News of Regulatory Capital importance
The European Banking Authority today published its new Basel 3 monitoring exercise of European Banks. For those of you who don’t know what Basel 3 is, it is the latest iteration of the global banking guidelines defined in Basel, Switzerland, which roughly covers minimum capital, liquidity and funding requirements that banks have to achieve by 2019. I’ll come back to the details in another post.
There is some partially good news. European banks seem to become more capitalised and more liquid. I have doubts regarding the process though, and I am not even questioning the centralised decision-taking in Basel, which I am evidently against. I am also against undercapitalised banks, but for other reasons.
No, what ‘worries’ me is the method that regulators used to push banks to recapitalise. The Basel accord asked banks to achieve balance sheet targets by 2019. Then came the EBA and other national regulators, who ‘stress-tested’ banks and almost publicly shamed them if they failed the tests. Now, the EBA proudly announces that pretty much all European banks will achieve capital and liquidity targets (“fully loaded Core Equity Tier 1 capital ratio”, “Liquidity Coverage ratio”…) five years ahead of schedule.
Hold on… Why even come up with a 2019 deadline in the first place then? The consequence of this is that banks have been under massive pressure to quickly ‘recapitalise’ in the middle of a European economic crisis, instead of doing it more progressively. This certainly did not help economic recovery, and we can also question the quality of the capital ratios achieved as a result.

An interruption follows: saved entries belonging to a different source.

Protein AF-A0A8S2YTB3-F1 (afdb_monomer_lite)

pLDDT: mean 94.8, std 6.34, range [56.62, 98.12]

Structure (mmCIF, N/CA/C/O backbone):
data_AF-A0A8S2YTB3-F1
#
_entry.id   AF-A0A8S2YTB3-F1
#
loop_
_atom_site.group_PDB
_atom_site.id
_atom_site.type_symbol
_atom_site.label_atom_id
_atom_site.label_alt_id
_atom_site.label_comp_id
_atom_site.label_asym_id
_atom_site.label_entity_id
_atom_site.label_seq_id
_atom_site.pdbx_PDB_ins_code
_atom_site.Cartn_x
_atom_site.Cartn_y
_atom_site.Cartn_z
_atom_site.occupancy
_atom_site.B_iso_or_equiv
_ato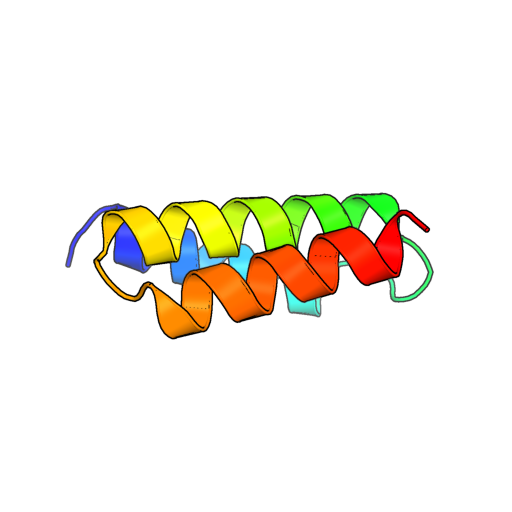m_site.auth_seq_id
_atom_site.auth_comp_id
_atom_site.auth_asym_id
_atom_site.auth_atom_id
_atom_site.pdbx_PDB_model_num
ATOM 1 N N . MET A 1 1 ? -21.050 0.045 -3.729 1.00 56.62 1 MET A N 1
ATOM 2 C CA . MET A 1 1 ? -19.623 -0.076 -4.090 1.00 56.62 1 MET A CA 1
ATOM 3 C C . MET A 1 1 ? -19.054 1.323 -4.094 1.00 56.62 1 MET A C 1
ATOM 5 O O . MET A 1 1 ? -19.518 2.142 -4.880 1.00 56.62 1 MET A O 1
ATOM 9 N N . GLY A 1 2 ? -18.196 1.625 -3.123 1.00 85.81 2 GLY A N 1
ATOM 10 C CA . GLY A 1 2 ? -17.652 2.967 -2.932 1.00 85.81 2 GLY A CA 1
ATOM 11 C C . GLY A 1 2 ? -16.480 3.236 -3.872 1.00 85.81 2 GLY A C 1
ATOM 12 O O . GLY A 1 2 ? -15.834 2.307 -4.350 1.00 85.81 2 GLY A O 1
ATOM 13 N N . GLU A 1 3 ? -16.173 4.509 -4.111 1.00 90.75 3 GLU A N 1
ATOM 14 C CA . GLU A 1 3 ? -14.986 4.916 -4.881 1.00 90.75 3 GLU A CA 1
ATOM 15 C C . GLU A 1 3 ? -13.687 4.323 -4.297 1.00 90.75 3 GLU A C 1
ATOM 17 O O . GLU A 1 3 ? -12.784 3.952 -5.042 1.00 90.75 3 GLU A O 1
ATOM 22 N N . PHE A 1 4 ? -13.631 4.097 -2.979 1.00 92.00 4 PHE A N 1
ATOM 23 C CA . PHE A 1 4 ? -12.501 3.436 -2.318 1.00 92.00 4 PHE A CA 1
ATOM 24 C C . PHE A 1 4 ? -12.353 1.946 -2.662 1.00 92.00 4 PHE A C 1
ATOM 26 O O . PHE A 1 4 ? -11.233 1.446 -2.696 1.00 92.00 4 PHE A O 1
ATOM 33 N N . ASP A 1 5 ? -13.445 1.230 -2.953 1.00 93.50 5 ASP A N 1
ATOM 34 C CA . ASP A 1 5 ? -13.363 -0.173 -3.388 1.00 93.50 5 ASP A CA 1
ATOM 35 C C . ASP A 1 5 ? -12.733 -0.268 -4.780 1.00 93.50 5 ASP A C 1
ATOM 37 O O . ASP A 1 5 ? -11.887 -1.124 -5.035 1.00 93.50 5 ASP A O 1
ATOM 41 N N . LYS A 1 6 ? -13.112 0.657 -5.672 1.00 95.38 6 LYS A N 1
ATOM 42 C CA . LYS A 1 6 ? -12.527 0.762 -7.012 1.00 95.38 6 LYS A CA 1
ATOM 43 C C . LYS A 1 6 ? -11.054 1.155 -6.939 1.00 95.38 6 LYS A C 1
ATOM 45 O O . LYS A 1 6 ? -10.237 0.537 -7.611 1.00 95.38 6 LYS A O 1
ATOM 50 N N . ALA A 1 7 ? -10.717 2.149 -6.115 1.00 95.69 7 ALA A N 1
ATOM 51 C CA . ALA A 1 7 ? -9.339 2.591 -5.924 1.00 95.69 7 ALA A CA 1
ATOM 52 C C . ALA A 1 7 ? -8.455 1.451 -5.400 1.00 95.69 7 ALA A C 1
ATOM 54 O O . ALA A 1 7 ? -7.395 1.189 -5.962 1.00 95.69 7 ALA A O 1
ATOM 55 N N . GLN A 1 8 ? -8.927 0.714 -4.388 1.00 95.94 8 GLN A N 1
ATOM 56 C CA . GLN A 1 8 ? -8.215 -0.443 -3.853 1.00 95.94 8 GLN A CA 1
ATOM 57 C C . GLN A 1 8 ? -7.940 -1.487 -4.942 1.00 95.94 8 GLN A C 1
ATOM 59 O O . GLN A 1 8 ? -6.801 -1.927 -5.080 1.00 95.94 8 GLN A O 1
ATOM 64 N N . LEU A 1 9 ? -8.957 -1.848 -5.731 1.00 96.19 9 LEU A N 1
ATOM 65 C CA . LEU A 1 9 ? -8.810 -2.817 -6.817 1.00 96.19 9 LEU A CA 1
ATOM 66 C C . LEU A 1 9 ? -7.801 -2.343 -7.874 1.00 96.19 9 LEU A C 1
ATOM 68 O O . LEU A 1 9 ? -6.937 -3.111 -8.287 1.00 96.19 9 LEU A O 1
ATOM 72 N N . LEU A 1 10 ? -7.883 -1.077 -8.293 1.00 96.94 10 LEU A N 1
ATOM 73 C CA . LEU A 1 10 ? -6.971 -0.510 -9.289 1.00 96.94 10 LEU A CA 1
ATOM 74 C C . LEU A 1 10 ? -5.520 -0.530 -8.806 1.00 96.94 10 LEU A C 1
ATOM 76 O O . LEU A 1 10 ? -4.640 -0.946 -9.554 1.00 96.94 10 LEU A O 1
ATOM 80 N N . PHE A 1 11 ? -5.259 -0.125 -7.562 1.00 97.38 11 PHE A N 1
ATOM 81 C CA . PHE A 1 11 ? -3.899 -0.143 -7.029 1.00 97.38 11 PHE A CA 1
ATOM 82 C C . PHE A 1 11 ? -3.358 -1.563 -6.839 1.00 97.38 11 PHE A C 1
ATOM 84 O O . PHE A 1 11 ? -2.168 -1.773 -7.049 1.00 97.38 11 PHE A O 1
ATOM 91 N N . GLN A 1 12 ? -4.206 -2.541 -6.498 1.00 96.44 12 GLN A N 1
ATOM 92 C CA . GLN A 1 12 ? -3.805 -3.952 -6.445 1.00 96.44 12 GLN A CA 1
ATOM 93 C C . GLN A 1 12 ? -3.384 -4.472 -7.824 1.00 96.44 12 GLN A C 1
ATOM 95 O O . GLN A 1 12 ? -2.318 -5.064 -7.937 1.00 96.44 12 GLN A O 1
ATOM 100 N N . ILE A 1 13 ? -4.163 -4.179 -8.870 1.00 97.31 13 ILE A N 1
ATOM 101 C CA . ILE A 1 13 ? -3.818 -4.553 -10.251 1.00 97.31 13 ILE A CA 1
ATOM 102 C C . ILE A 1 13 ? -2.514 -3.875 -10.683 1.00 97.31 13 ILE A C 1
ATOM 104 O O . ILE A 1 13 ? -1.635 -4.519 -11.246 1.00 97.31 13 ILE A O 1
ATOM 108 N N . LEU A 1 14 ? -2.352 -2.580 -10.394 1.00 96.69 14 LEU A N 1
ATOM 109 C CA . LEU A 1 14 ? -1.122 -1.863 -10.732 1.00 96.69 14 LEU A CA 1
ATOM 110 C C . LEU A 1 14 ? 0.101 -2.476 -10.040 1.00 96.69 14 LEU A C 1
ATOM 112 O O . LEU A 1 14 ? 1.156 -2.577 -10.664 1.00 96.69 14 LEU A O 1
ATOM 116 N N . LEU A 1 15 ? -0.051 -2.944 -8.798 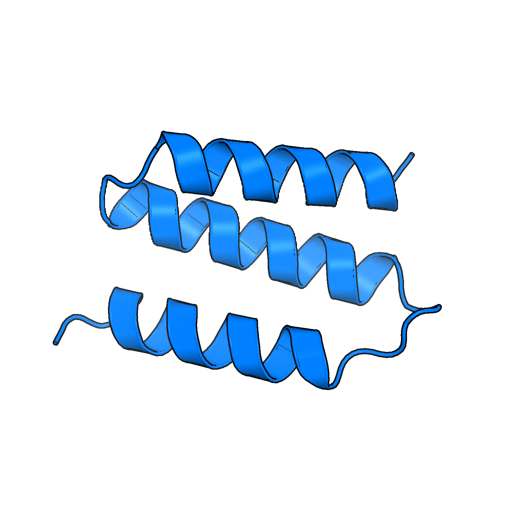1.00 96.00 15 LEU A N 1
ATOM 117 C CA . LEU A 1 15 ? 1.014 -3.606 -8.046 1.00 96.00 15 LEU A CA 1
ATOM 118 C C . LEU A 1 15 ? 1.448 -4.943 -8.675 1.00 96.00 15 LEU A C 1
ATOM 120 O O . LEU A 1 15 ? 2.591 -5.345 -8.511 1.00 9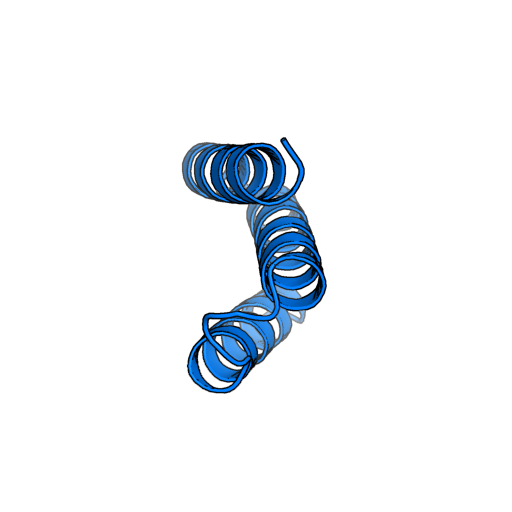6.00 15 LEU A O 1
ATOM 124 N N . GLU A 1 16 ? 0.570 -5.624 -9.412 1.00 95.62 16 GLU A N 1
ATOM 125 C CA . GLU A 1 16 ? 0.924 -6.842 -10.160 1.00 95.62 16 GLU A CA 1
ATOM 126 C C . GLU A 1 16 ? 1.694 -6.538 -11.454 1.00 95.62 16 GLU A C 1
ATOM 128 O O . GLU A 1 16 ? 2.356 -7.415 -12.008 1.00 95.62 16 GLU A O 1
ATOM 133 N N . THR A 1 17 ? 1.604 -5.299 -11.947 1.00 95.56 17 THR A N 1
ATOM 134 C CA . THR A 1 17 ? 2.220 -4.872 -13.216 1.00 95.56 17 THR A CA 1
ATOM 135 C C . THR A 1 17 ? 3.487 -4.043 -13.044 1.00 95.56 17 THR A C 1
ATOM 137 O O . THR A 1 17 ? 4.269 -3.931 -13.989 1.00 95.56 17 THR A O 1
ATOM 140 N N . VAL A 1 18 ? 3.690 -3.443 -11.868 1.00 94.88 18 VAL A N 1
ATOM 141 C CA . VAL A 1 18 ? 4.892 -2.658 -11.583 1.00 94.88 18 VAL A CA 1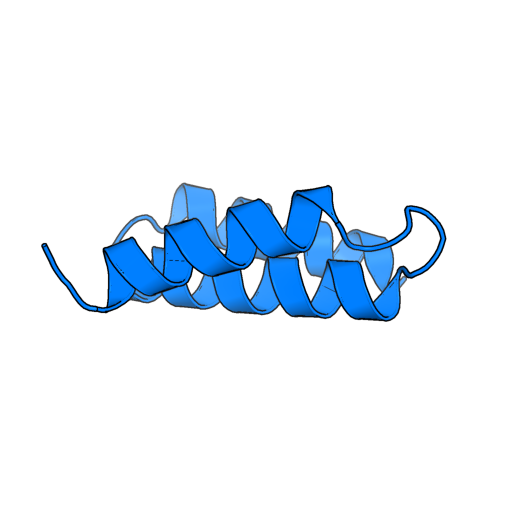
ATOM 142 C C . VAL A 1 18 ? 6.110 -3.592 -11.546 1.00 94.88 18 VAL A C 1
ATOM 144 O O . VAL A 1 18 ? 6.047 -4.650 -10.916 1.00 94.88 18 VAL A O 1
ATOM 147 N N . PRO A 1 19 ? 7.219 -3.251 -12.224 1.00 95.62 19 PRO A N 1
ATOM 148 C CA . PRO A 1 19 ? 8.430 -4.058 -12.172 1.00 95.62 19 PRO A CA 1
ATOM 149 C C . PRO A 1 19 ? 8.939 -4.256 -10.737 1.00 95.62 19 PRO A C 1
ATOM 151 O O . PRO A 1 19 ? 8.893 -3.344 -9.908 1.00 95.62 19 PRO A O 1
ATOM 154 N N . ASN A 1 20 ? 9.466 -5.450 -10.448 1.00 90.62 20 ASN A N 1
ATOM 155 C CA . ASN A 1 20 ? 9.978 -5.794 -9.115 1.00 90.62 20 ASN A CA 1
ATOM 156 C C . ASN A 1 20 ? 11.186 -4.938 -8.689 1.00 90.62 20 ASN A C 1
ATOM 158 O O . ASN A 1 20 ? 11.450 -4.814 -7.496 1.00 90.62 20 ASN A O 1
ATOM 162 N N . ASP A 1 21 ? 11.912 -4.367 -9.647 1.00 94.44 21 ASP A N 1
ATOM 163 C CA . ASP A 1 21 ? 13.041 -3.457 -9.447 1.00 94.44 21 ASP A CA 1
ATOM 164 C C . ASP A 1 21 ? 12.627 -1.977 -9.355 1.00 94.44 21 ASP A C 1
ATOM 166 O O . ASP A 1 21 ? 13.437 -1.138 -8.960 1.00 94.44 21 ASP A O 1
ATOM 170 N N . ASP A 1 22 ? 11.363 -1.643 -9.640 1.00 95.31 22 ASP A N 1
ATOM 171 C CA . ASP A 1 22 ? 10.817 -0.300 -9.437 1.00 95.31 22 ASP A CA 1
ATOM 172 C C . ASP A 1 22 ? 10.318 -0.117 -7.996 1.00 95.31 22 ASP A C 1
ATOM 174 O O . ASP A 1 22 ? 9.117 -0.095 -7.700 1.00 95.31 22 ASP A O 1
ATOM 178 N N . CYS A 1 23 ? 11.271 0.038 -7.075 1.00 95.25 23 CYS A N 1
ATOM 179 C CA . CYS A 1 23 ? 10.980 0.288 -5.663 1.00 95.25 23 CYS A CA 1
ATOM 180 C C . CYS A 1 23 ? 10.156 1.569 -5.455 1.00 95.25 23 CYS A C 1
ATOM 182 O O . CYS A 1 23 ? 9.314 1.615 -4.560 1.00 95.25 23 CYS A O 1
ATOM 184 N N . THR A 1 24 ? 10.353 2.598 -6.289 1.00 96.00 24 THR A N 1
ATOM 185 C CA . THR A 1 24 ? 9.624 3.873 -6.177 1.00 96.00 24 THR A CA 1
ATOM 186 C C . THR A 1 24 ? 8.154 3.692 -6.547 1.00 96.00 24 THR A C 1
ATOM 188 O O . THR A 1 24 ? 7.270 4.127 -5.804 1.00 96.00 24 THR A O 1
ATOM 191 N N . GLY A 1 25 ? 7.882 3.015 -7.665 1.00 96.25 25 GLY A N 1
ATOM 192 C CA . GLY A 1 25 ? 6.532 2.685 -8.108 1.00 96.25 25 GLY A CA 1
ATOM 193 C 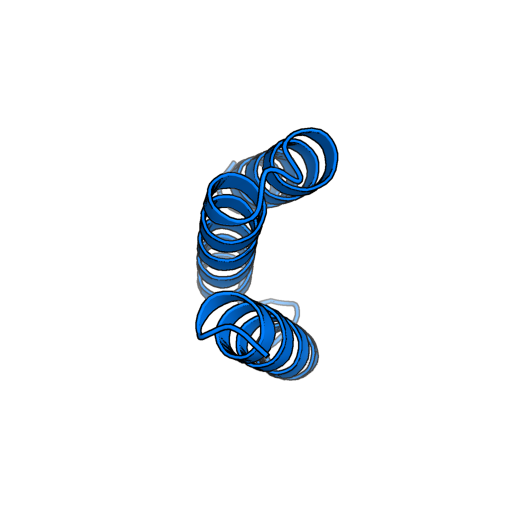C . GLY A 1 25 ? 5.803 1.797 -7.103 1.00 96.25 25 GLY A C 1
ATOM 194 O O . GLY A 1 25 ? 4.673 2.099 -6.716 1.00 96.25 25 GLY A O 1
ATOM 195 N N . GLN A 1 26 ? 6.466 0.758 -6.590 1.00 97.38 26 GLN A N 1
ATOM 196 C CA . GLN A 1 26 ? 5.892 -0.101 -5.551 1.00 97.38 26 GLN A CA 1
ATOM 197 C C . GLN A 1 26 ? 5.608 0.666 -4.252 1.00 97.38 26 GLN A C 1
ATOM 199 O O . GLN A 1 26 ? 4.534 0.511 -3.665 1.00 97.38 26 GLN A O 1
ATOM 204 N N . ALA A 1 27 ? 6.531 1.527 -3.811 1.00 97.19 27 ALA A N 1
ATOM 205 C CA . ALA A 1 27 ? 6.363 2.329 -2.603 1.00 97.19 27 ALA A CA 1
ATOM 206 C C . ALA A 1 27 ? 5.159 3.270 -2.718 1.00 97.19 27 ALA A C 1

Why? Many banks have tried to bolster their regulatory capital ratio and their liquidity by… reducing their balance sheet. Meaning? They decided to reduce lending, maintaining their capital base stable (or even declining!). Moreover, many banks are also playing with risk-weighted assets (RWAs). RWAs allow banks to apply a “weight” on a specific asset class according to the perceived risk of this class. For example, US debt is judged as risk-free and hence will carry a 0% weight, thereby allowing the bank to hold no capital against it to absorb potential losses.
Regulatory capital ratios are calculated this way: regulatory capital/RWAs. Regulatory capital comprises equity and “supplementary hybrid capital”, which lies in between equity and debt. The ratio is flawed: hybrid capital often does not adequately absorb losses and banks have an incentive to ‘arrange’ RWAs (lowering them to artificially increase the ratio). It happens frequently and I’ll get back to that another day. A clue to the fact that banks’ capitalisation might not be that good is the Basel 3 Leverage ratio. While we can criticise this leverage ratio on methodological grounds, it uses total assets and not RWAs on the denominator. Well, guess what? This ratio has not changed since the latest EBA review…
Another ‘good’ news, HSBC will hire 3000 more compliance staff this year, following a similar move by JPMorgan. Surely this is good news as it creates jobs? Not really. HSBC already employs 2000 compliance officers. Hiring so many people to deal with red tape instead of working in more productive activities represents a big economic loss.